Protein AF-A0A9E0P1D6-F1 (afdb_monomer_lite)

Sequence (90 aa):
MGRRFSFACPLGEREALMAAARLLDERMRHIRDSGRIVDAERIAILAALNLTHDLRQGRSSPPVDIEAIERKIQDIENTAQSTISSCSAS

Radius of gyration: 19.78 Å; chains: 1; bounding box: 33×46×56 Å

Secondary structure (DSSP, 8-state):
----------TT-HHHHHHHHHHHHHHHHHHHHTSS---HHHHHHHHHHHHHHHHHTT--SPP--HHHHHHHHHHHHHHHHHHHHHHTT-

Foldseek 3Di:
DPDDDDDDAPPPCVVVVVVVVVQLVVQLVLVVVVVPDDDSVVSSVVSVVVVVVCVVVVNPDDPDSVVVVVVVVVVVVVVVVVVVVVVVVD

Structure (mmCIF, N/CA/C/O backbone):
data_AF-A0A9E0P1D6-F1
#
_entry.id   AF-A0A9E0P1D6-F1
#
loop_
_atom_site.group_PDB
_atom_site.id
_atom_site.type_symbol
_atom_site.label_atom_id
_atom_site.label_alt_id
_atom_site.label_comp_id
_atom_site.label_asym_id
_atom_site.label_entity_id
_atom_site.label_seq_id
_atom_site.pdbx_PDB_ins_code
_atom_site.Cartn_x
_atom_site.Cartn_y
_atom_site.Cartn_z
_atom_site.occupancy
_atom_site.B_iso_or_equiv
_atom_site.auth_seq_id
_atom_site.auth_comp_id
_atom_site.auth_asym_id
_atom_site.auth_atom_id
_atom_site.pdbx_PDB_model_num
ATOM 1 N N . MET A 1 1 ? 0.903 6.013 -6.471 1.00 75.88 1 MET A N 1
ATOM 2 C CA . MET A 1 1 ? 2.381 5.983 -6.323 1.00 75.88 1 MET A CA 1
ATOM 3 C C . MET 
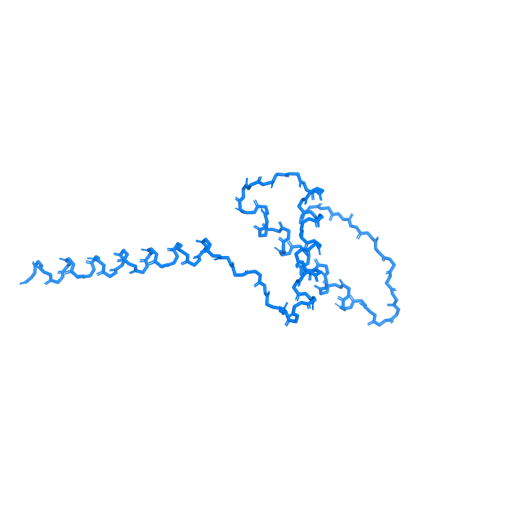A 1 1 ? 3.166 6.462 -7.562 1.00 75.88 1 MET A C 1
ATOM 5 O O . MET A 1 1 ? 4.318 6.084 -7.720 1.00 75.88 1 MET A O 1
ATOM 9 N N . GLY A 1 2 ? 2.601 7.305 -8.447 1.00 73.62 2 GLY A N 1
ATOM 10 C CA . GLY A 1 2 ? 3.326 7.971 -9.556 1.00 73.62 2 GLY A CA 1
ATOM 11 C C . GLY A 1 2 ? 3.909 7.082 -10.672 1.00 7
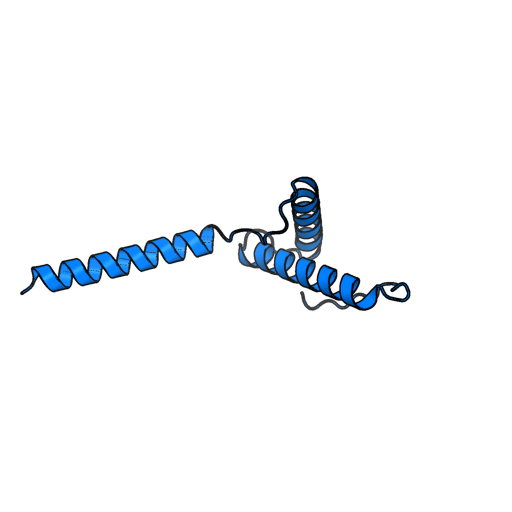3.62 2 GLY A C 1
ATOM 12 O O . GLY A 1 2 ? 4.263 7.590 -11.730 1.00 73.62 2 GLY A O 1
ATOM 13 N N . ARG A 1 3 ? 3.989 5.763 -10.469 1.00 80.38 3 ARG A N 1
ATOM 14 C CA . ARG A 1 3 ? 4.562 4.788 -11.405 1.00 80.38 3 ARG A CA 1
ATOM 15 C C . ARG A 1 3 ? 3.466 4.118 -12.233 1.00 80.38 3 ARG A C 1
ATOM 17 O O . ARG A 1 3 ? 2.408 3.776 -11.708 1.00 80.38 3 ARG A O 1
ATOM 24 N N . ARG A 1 4 ? 3.736 3.918 -13.523 1.00 81.00 4 ARG A N 1
ATOM 25 C CA . ARG A 1 4 ? 2.883 3.159 -14.447 1.00 81.00 4 ARG A CA 1
ATOM 26 C C . ARG A 1 4 ? 3.429 1.745 -14.601 1.00 81.00 4 ARG A C 1
ATOM 28 O O . ARG A 1 4 ? 4.617 1.578 -14.854 1.00 81.00 4 ARG A O 1
ATOM 35 N N . PHE A 1 5 ? 2.545 0.760 -14.489 1.00 80.31 5 PHE A N 1
ATOM 36 C CA . PHE A 1 5 ? 2.843 -0.649 -14.720 1.00 80.31 5 PHE A CA 1
ATOM 37 C
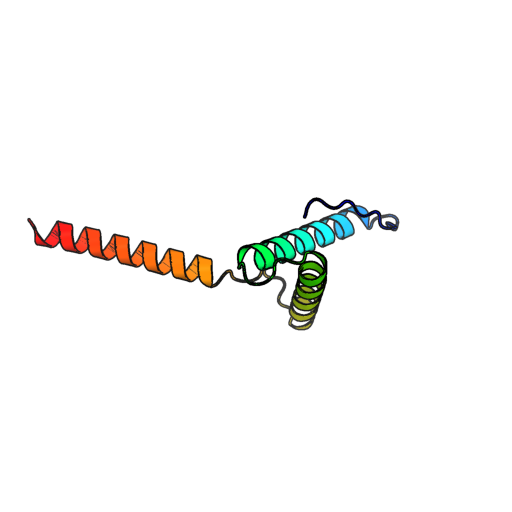 C . PHE A 1 5 ? 1.819 -1.219 -15.699 1.00 80.31 5 PHE A C 1
ATOM 39 O O . PHE A 1 5 ? 0.634 -0.890 -15.616 1.00 80.31 5 PHE A O 1
ATOM 46 N N . SER A 1 6 ? 2.280 -2.048 -16.631 1.00 85.25 6 SER A N 1
ATOM 47 C CA . SER A 1 6 ? 1.434 -2.812 -17.545 1.00 85.25 6 SER A CA 1
ATOM 48 C C . SER A 1 6 ? 1.427 -4.276 -17.118 1.00 85.25 6 SER A C 1
ATOM 50 O O . SER A 1 6 ? 2.473 -4.857 -16.842 1.00 85.25 6 SER A O 1
ATOM 52 N N . PHE A 1 7 ? 0.238 -4.869 -17.076 1.00 82.62 7 PHE A N 1
ATOM 53 C CA . PHE A 1 7 ? 0.041 -6.278 -16.753 1.00 82.62 7 PHE A CA 1
ATOM 54 C C . PHE A 1 7 ? -0.762 -6.939 -17.866 1.00 82.62 7 PHE A C 1
ATOM 56 O O . PHE A 1 7 ? -1.634 -6.305 -18.467 1.00 82.62 7 PHE A O 1
ATOM 63 N N . ALA A 1 8 ? -0.478 -8.213 -18.130 1.00 89.00 8 ALA A N 1
ATOM 64 C CA . ALA A 1 8 ? -1.363 -9.029 -18.945 1.00 89.00 8 ALA A CA 1
ATOM 65 C C . ALA A 1 8 ? -2.702 -9.177 -18.208 1.00 89.00 8 ALA A C 1
ATOM 67 O O . ALA A 1 8 ? -2.727 -9.491 -17.020 1.00 89.00 8 ALA A O 1
ATOM 68 N N . CYS A 1 9 ? -3.806 -8.915 -18.905 1.00 89.69 9 CYS A N 1
ATOM 69 C CA . CYS A 1 9 ? -5.151 -8.996 -18.351 1.00 89.69 9 CYS A CA 1
ATOM 70 C C . CYS A 1 9 ? -5.931 -10.083 -19.102 1.00 89.69 9 CYS A C 1
ATOM 72 O O . CYS A 1 9 ? -6.166 -9.921 -20.304 1.00 89.69 9 CYS A O 1
ATOM 74 N N . PRO A 1 10 ? -6.316 -11.181 -18.431 1.00 89.50 10 PRO A N 1
ATOM 75 C CA . PRO A 1 10 ? -7.213 -12.176 -19.002 1.00 89.50 10 PRO A CA 1
ATOM 76 C C . PRO A 1 10 ? -8.583 -11.576 -19.347 1.00 89.50 10 PRO A C 1
ATOM 78 O O . PRO A 1 10 ? -9.039 -10.606 -18.730 1.00 89.50 10 PRO A O 1
ATOM 81 N N . LEU A 1 11 ? -9.260 -12.163 -20.336 1.00 88.69 11 LEU A N 1
ATOM 82 C CA . LEU A 1 11 ? -10.616 -11.760 -20.716 1.00 88.69 11 LEU A CA 1
ATOM 83 C C . LEU A 1 11 ? -11.558 -11.881 -19.508 1.00 88.69 11 LEU A C 1
ATOM 85 O O . LEU A 1 11 ? -11.644 -12.932 -18.887 1.00 88.69 11 LEU A O 1
ATOM 89 N N . GLY A 1 12 ? -12.261 -10.794 -19.185 1.00 90.94 12 GLY A N 1
ATOM 90 C CA . GLY A 1 12 ? -13.196 -10.734 -18.055 1.00 90.94 12 GLY A CA 1
ATOM 91 C C . GLY A 1 12 ? -12.583 -10.330 -16.708 1.00 90.94 12 GLY A C 1
ATOM 92 O O . GLY A 1 12 ? -13.326 -9.963 -15.806 1.00 90.94 12 GLY A O 1
ATOM 93 N N . GLU A 1 13 ? -11.256 -10.289 -16.562 1.00 91.94 13 GLU A N 1
ATOM 94 C CA . GLU A 1 13 ? -10.615 -9.978 -15.269 1.00 91.94 13 GLU A CA 1
ATOM 95 C C . GLU A 1 13 ? -10.271 -8.496 -15.073 1.00 91.94 13 GLU A C 1
ATOM 97 O O . GLU A 1 13 ? -9.785 -8.099 -14.015 1.00 91.94 13 GLU A O 1
ATOM 102 N N . ARG A 1 14 ? -10.524 -7.642 -16.071 1.00 91.00 14 ARG A N 1
ATOM 103 C CA . ARG A 1 14 ? -10.099 -6.231 -16.056 1.00 91.00 14 ARG A CA 1
ATOM 104 C C . ARG A 1 14 ? -10.548 -5.478 -14.809 1.00 91.00 14 ARG A C 1
ATOM 106 O O . ARG A 1 14 ? -9.752 -4.754 -14.216 1.00 91.00 14 ARG A O 1
ATOM 113 N N . GLU A 1 15 ? -11.812 -5.621 -14.428 1.00 92.19 15 GLU A N 1
ATOM 114 C CA . GLU A 1 15 ? -12.357 -4.922 -13.262 1.00 92.19 15 GLU A CA 1
ATOM 115 C C . GLU A 1 15 ? -11.754 -5.439 -11.957 1.00 92.19 15 GLU A C 1
ATOM 117 O O . GLU A 1 15 ? -11.360 -4.636 -11.111 1.00 92.19 15 GLU A O 1
ATOM 122 N N . ALA A 1 16 ? -11.596 -6.758 -11.832 1.00 9
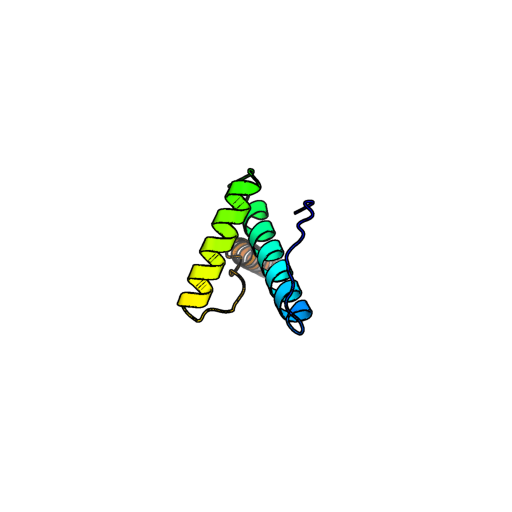0.00 16 ALA A N 1
ATOM 123 C CA . ALA A 1 16 ? -10.963 -7.383 -10.677 1.00 90.00 16 ALA A CA 1
ATOM 124 C C . ALA A 1 16 ? -9.499 -6.934 -10.530 1.00 90.00 16 ALA A C 1
ATOM 126 O O . ALA A 1 16 ? -9.074 -6.536 -9.445 1.00 90.00 16 ALA A O 1
ATOM 127 N N . LEU A 1 17 ? -8.745 -6.903 -11.633 1.00 91.38 17 LEU A N 1
ATOM 128 C CA . LEU A 1 17 ? -7.352 -6.459 -11.646 1.00 91.38 17 LEU A CA 1
ATOM 129 C C . LEU A 1 17 ? -7.230 -4.962 -11.314 1.00 91.38 17 LEU A C 1
ATOM 131 O O . LEU A 1 17 ? -6.330 -4.554 -10.579 1.00 91.38 17 LEU A O 1
ATOM 135 N N . MET A 1 18 ? -8.161 -4.135 -11.803 1.00 91.06 18 MET A N 1
ATOM 136 C CA . MET A 1 18 ? -8.231 -2.718 -11.434 1.00 91.06 18 MET A CA 1
ATOM 137 C C . MET A 1 18 ? -8.564 -2.522 -9.952 1.00 91.06 18 MET A C 1
ATOM 139 O O . MET A 1 18 ? -7.972 -1.650 -9.315 1.00 91.06 18 MET A O 1
ATOM 143 N N . ALA A 1 19 ? -9.481 -3.313 -9.393 1.00 91.25 19 ALA A N 1
ATOM 144 C CA . ALA A 1 19 ? -9.808 -3.271 -7.971 1.00 91.25 19 ALA A CA 1
ATOM 145 C C . ALA A 1 19 ? -8.599 -3.669 -7.109 1.00 91.25 19 ALA A C 1
ATOM 147 O O . ALA A 1 19 ? -8.251 -2.946 -6.175 1.00 91.25 19 ALA A O 1
ATOM 148 N N . ALA A 1 20 ? -7.896 -4.744 -7.479 1.00 90.44 20 ALA A N 1
ATOM 149 C CA . ALA A 1 20 ? -6.666 -5.170 -6.814 1.00 90.44 20 ALA A CA 1
ATOM 150 C C . ALA A 1 20 ? -5.571 -4.088 -6.871 1.00 90.44 20 ALA A C 1
ATOM 152 O O . ALA A 1 20 ? -4.924 -3.802 -5.863 1.00 90.44 20 ALA A O 1
ATOM 153 N N . ALA A 1 21 ? -5.399 -3.426 -8.021 1.00 90.94 21 ALA A N 1
ATOM 154 C CA . ALA A 1 21 ? -4.436 -2.337 -8.171 1.00 90.94 21 ALA A CA 1
ATOM 155 C C . ALA A 1 21 ? -4.773 -1.121 -7.289 1.00 90.94 21 ALA A C 1
ATOM 157 O O . ALA A 1 21 ? -3.871 -0.513 -6.710 1.00 90.94 21 ALA A O 1
ATOM 158 N N . ARG A 1 22 ? -6.061 -0.772 -7.160 1.00 91.56 22 ARG A N 1
ATOM 159 C CA . ARG A 1 22 ? -6.518 0.306 -6.264 1.00 91.56 22 ARG A CA 1
ATOM 160 C C . ARG A 1 22 ? -6.251 -0.033 -4.801 1.00 91.56 22 ARG A C 1
ATOM 162 O O . ARG A 1 22 ? -5.700 0.804 -4.093 1.00 91.56 22 ARG A O 1
ATOM 169 N N . LEU A 1 23 ? -6.575 -1.258 -4.387 1.00 91.62 23 LEU A N 1
ATOM 170 C CA . LEU A 1 23 ? -6.332 -1.738 -3.027 1.00 91.62 23 LEU A CA 1
ATOM 171 C C . LEU A 1 23 ? -4.836 -1.709 -2.677 1.00 91.62 23 LEU A C 1
ATOM 173 O O . LEU A 1 23 ? -4.453 -1.262 -1.596 1.00 91.62 23 LEU A O 1
ATOM 177 N N . LEU A 1 24 ? -3.975 -2.134 -3.607 1.00 92.06 24 LEU A N 1
ATOM 178 C CA . LEU A 1 24 ? -2.527 -2.049 -3.435 1.00 92.06 24 LEU A CA 1
ATOM 179 C C . LEU A 1 24 ? -2.054 -0.595 -3.293 1.00 92.06 24 LEU A C 1
ATOM 181 O O . LEU A 1 24 ? -1.294 -0.303 -2.371 1.00 92.06 24 LEU A O 1
ATOM 185 N N . ASP A 1 25 ? -2.505 0.321 -4.159 1.00 92.12 25 ASP A N 1
ATOM 186 C CA . ASP A 1 25 ? -2.110 1.737 -4.085 1.00 92.12 25 ASP A CA 1
ATOM 187 C C . ASP A 1 25 ? -2.551 2.381 -2.763 1.00 92.12 25 ASP A C 1
ATOM 189 O O . ASP A 1 25 ? -1.773 3.120 -2.164 1.00 92.12 25 ASP A O 1
ATOM 193 N N . GLU A 1 26 ? -3.748 2.066 -2.266 1.00 92.25 26 GLU A N 1
ATOM 194 C CA . GLU A 1 26 ? -4.233 2.525 -0.961 1.00 92.25 26 GLU A CA 1
ATOM 195 C C . GLU A 1 26 ? -3.339 2.027 0.182 1.00 92.25 26 GLU A C 1
ATOM 197 O O . GLU A 1 26 ? -2.852 2.822 0.989 1.00 92.25 26 GLU A O 1
ATOM 202 N N . ARG A 1 27 ? -3.025 0.725 0.202 1.00 90.62 27 ARG A N 1
ATOM 203 C CA . ARG A 1 27 ? -2.147 0.131 1.221 1.00 90.62 27 ARG A CA 1
ATOM 204 C C . ARG A 1 27 ? -0.743 0.738 1.186 1.00 90.62 27 ARG A C 1
ATOM 206 O O . ARG A 1 27 ? -0.153 1.001 2.233 1.00 90.62 27 ARG A O 1
ATOM 213 N N . MET A 1 28 ? -0.218 0.989 -0.012 1.00 93.00 28 MET A N 1
ATOM 214 C CA . MET A 1 28 ? 1.069 1.653 -0.207 1.00 93.00 28 MET A CA 1
ATOM 215 C C . MET A 1 28 ? 1.050 3.102 0.300 1.00 93.00 28 MET A C 1
ATOM 217 O O . MET A 1 28 ? 2.022 3.532 0.920 1.00 93.00 28 MET A O 1
ATOM 221 N N . ARG A 1 29 ? -0.029 3.865 0.055 1.00 92.31 29 ARG A N 1
ATOM 222 C CA . ARG A 1 29 ? -0.181 5.237 0.577 1.00 92.31 29 ARG A CA 1
ATOM 223 C C . ARG A 1 29 ? -0.199 5.236 2.098 1.00 92.31 29 ARG A C 1
ATOM 225 O O . ARG A 1 29 ? 0.612 5.935 2.681 1.00 92.31 29 ARG A O 1
ATOM 232 N N . HIS A 1 30 ? -0.994 4.366 2.716 1.00 89.50 30 HIS A N 1
ATOM 233 C CA . HIS A 1 30 ? -1.050 4.237 4.173 1.00 89.50 30 HIS A CA 1
ATOM 234 C C . HIS A 1 30 ? 0.332 3.959 4.793 1.00 89.50 30 HIS A C 1
ATOM 236 O O . HIS A 1 30 ? 0.716 4.562 5.790 1.00 89.50 30 HIS A O 1
ATOM 242 N N . ILE A 1 31 ? 1.124 3.057 4.198 1.00 89.38 31 ILE A N 1
ATOM 243 C CA . ILE A 1 31 ? 2.485 2.774 4.688 1.00 89.38 31 ILE A CA 1
ATOM 244 C C . ILE A 1 31 ? 3.396 3.995 4.524 1.00 89.38 31 ILE A C 1
ATOM 246 O O . ILE A 1 31 ? 4.164 4.304 5.431 1.00 89.38 31 ILE A O 1
ATOM 250 N N . ARG A 1 32 ? 3.320 4.698 3.392 1.00 89.19 32 ARG A N 1
ATOM 251 C CA . ARG A 1 32 ? 4.105 5.919 3.163 1.00 89.19 32 ARG A CA 1
ATOM 252 C C . ARG A 1 32 ? 3.727 7.024 4.148 1.00 89.19 32 ARG A C 1
ATOM 254 O O . ARG A 1 32 ? 4.613 7.696 4.664 1.00 89.19 32 ARG A O 1
ATOM 261 N N . ASP A 1 33 ? 2.436 7.197 4.400 1.00 89.06 33 ASP A N 1
ATOM 262 C CA . ASP A 1 33 ? 1.905 8.280 5.224 1.00 89.06 33 ASP A CA 1
ATOM 263 C C . ASP A 1 33 ? 2.275 8.088 6.711 1.00 89.06 33 ASP A C 1
ATOM 265 O O . ASP A 1 33 ? 2.431 9.073 7.422 1.00 89.06 33 ASP A O 1
ATOM 269 N N . SER A 1 34 ? 2.594 6.855 7.144 1.00 88.31 34 SER A N 1
ATOM 270 C CA . SER A 1 34 ? 3.228 6.590 8.453 1.00 88.31 34 SER A CA 1
ATOM 271 C C . SER A 1 34 ? 4.638 7.188 8.615 1.00 88.31 34 SER A C 1
ATOM 273 O O . SER A 1 34 ? 5.222 7.134 9.696 1.00 88.31 34 SER A O 1
ATOM 275 N N . GLY A 1 35 ? 5.255 7.676 7.531 1.00 83.81 35 GLY A N 1
ATOM 276 C CA . GLY A 1 35 ? 6.564 8.341 7.537 1.00 83.81 35 GLY A CA 1
ATOM 277 C C . GLY A 1 35 ? 7.770 7.439 7.828 1.00 83.81 35 GLY A C 1
ATOM 278 O O . GLY A 1 35 ? 8.911 7.879 7.704 1.00 83.81 35 GLY A O 1
ATOM 279 N N . ARG A 1 36 ? 7.558 6.164 8.179 1.00 82.06 36 ARG A N 1
ATOM 280 C CA . ARG A 1 36 ? 8.627 5.263 8.646 1.00 82.06 36 ARG A CA 1
ATOM 281 C C . ARG A 1 36 ? 9.512 4.710 7.527 1.00 82.06 36 ARG A C 1
ATOM 283 O O . ARG A 1 36 ? 10.619 4.247 7.791 1.00 82.06 36 ARG A O 1
ATOM 290 N N . ILE A 1 37 ? 9.013 4.685 6.291 1.00 83.69 37 ILE A N 1
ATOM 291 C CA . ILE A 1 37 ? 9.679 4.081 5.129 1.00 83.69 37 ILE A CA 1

+ + +

→ EXERCISE DETAILS
With the pictures omitted, print the lines above exactly, beginning at the line with "ATOM 13 N N" and going on through the line with "ATOM 67 O O".

→ RESULT BELOW
ATOM 13 N N . ARG A 1 3 ? 3.989 5.763 -10.469 1.00 80.38 3 ARG A N 1
ATOM 14 C CA . ARG A 1 3 ? 4.562 4.788 -11.405 1.00 80.38 3 ARG A CA 1
ATOM 15 C C . ARG A 1 3 ? 3.466 4.118 -12.233 1.00 80.38 3 ARG A C 1
ATOM 17 O O . ARG A 1 3 ? 2.408 3.776 -11.708 1.00 80.38 3 ARG A O 1
ATOM 24 N N . ARG A 1 4 ? 3.736 3.918 -13.523 1.00 81.00 4 ARG A N 1
ATOM 25 C CA . ARG A 1 4 ? 2.883 3.159 -14.447 1.00 81.00 4 ARG A CA 1
ATOM 26 C C . ARG A 1 4 ? 3.429 1.745 -14.601 1.00 81.00 4 ARG A C 1
ATOM 28 O O . ARG A 1 4 ? 4.617 1.578 -14.854 1.00 81.00 4 ARG A O 1
ATOM 35 N N . PHE A 1 5 ? 2.545 0.760 -14.489 1.00 80.31 5 PHE A N 1
ATOM 36 C CA . PHE A 1 5 ? 2.843 -0.649 -14.720 1.00 80.31 5 PHE A CA 1
ATOM 37 C
 C . PHE A 1 5 ? 1.819 -1.219 -15.699 1.00 80.31 5 PHE A C 1
ATOM 39 O O . PHE A 1 5 ? 0.634 -0.890 -15.616 1.00 80.31 5 PHE A O 1
ATOM 46 N N . SER A 1 6 ? 2.280 -2.048 -16.631 1.00 85.25 6 SER A N 1
ATOM 47 C CA . SER A 1 6 ? 1.434 -2.812 -17.545 1.00 85.25 6 SER A CA 1
ATOM 48 C C . SER A 1 6 ? 1.427 -4.276 -17.118 1.00 85.25 6 SER A C 1
ATOM 50 O O . SER A 1 6 ? 2.473 -4.857 -16.842 1.00 85.25 6 SER A O 1
ATOM 52 N N . PHE A 1 7 ? 0.238 -4.869 -17.076 1.00 82.62 7 PHE A N 1
ATOM 53 C CA . PHE A 1 7 ? 0.041 -6.278 -16.753 1.00 82.62 7 PHE A CA 1
ATOM 54 C C . PHE A 1 7 ? -0.762 -6.939 -17.866 1.00 82.62 7 PHE A C 1
ATOM 56 O O . PHE A 1 7 ? -1.634 -6.305 -18.467 1.00 82.62 7 PHE A O 1
ATOM 63 N N . ALA A 1 8 ? -0.478 -8.213 -18.130 1.00 89.00 8 ALA A N 1
ATOM 64 C CA . ALA A 1 8 ? -1.363 -9.029 -18.945 1.00 89.00 8 ALA A CA 1
ATOM 65 C C . ALA A 1 8 ? -2.702 -9.177 -18.208 1.00 89.00 8 ALA A C 1
ATOM 67 O O . ALA A 1 8 ? -2.727 -9.491 -17.020 1.00 89.00 8 ALA A O 1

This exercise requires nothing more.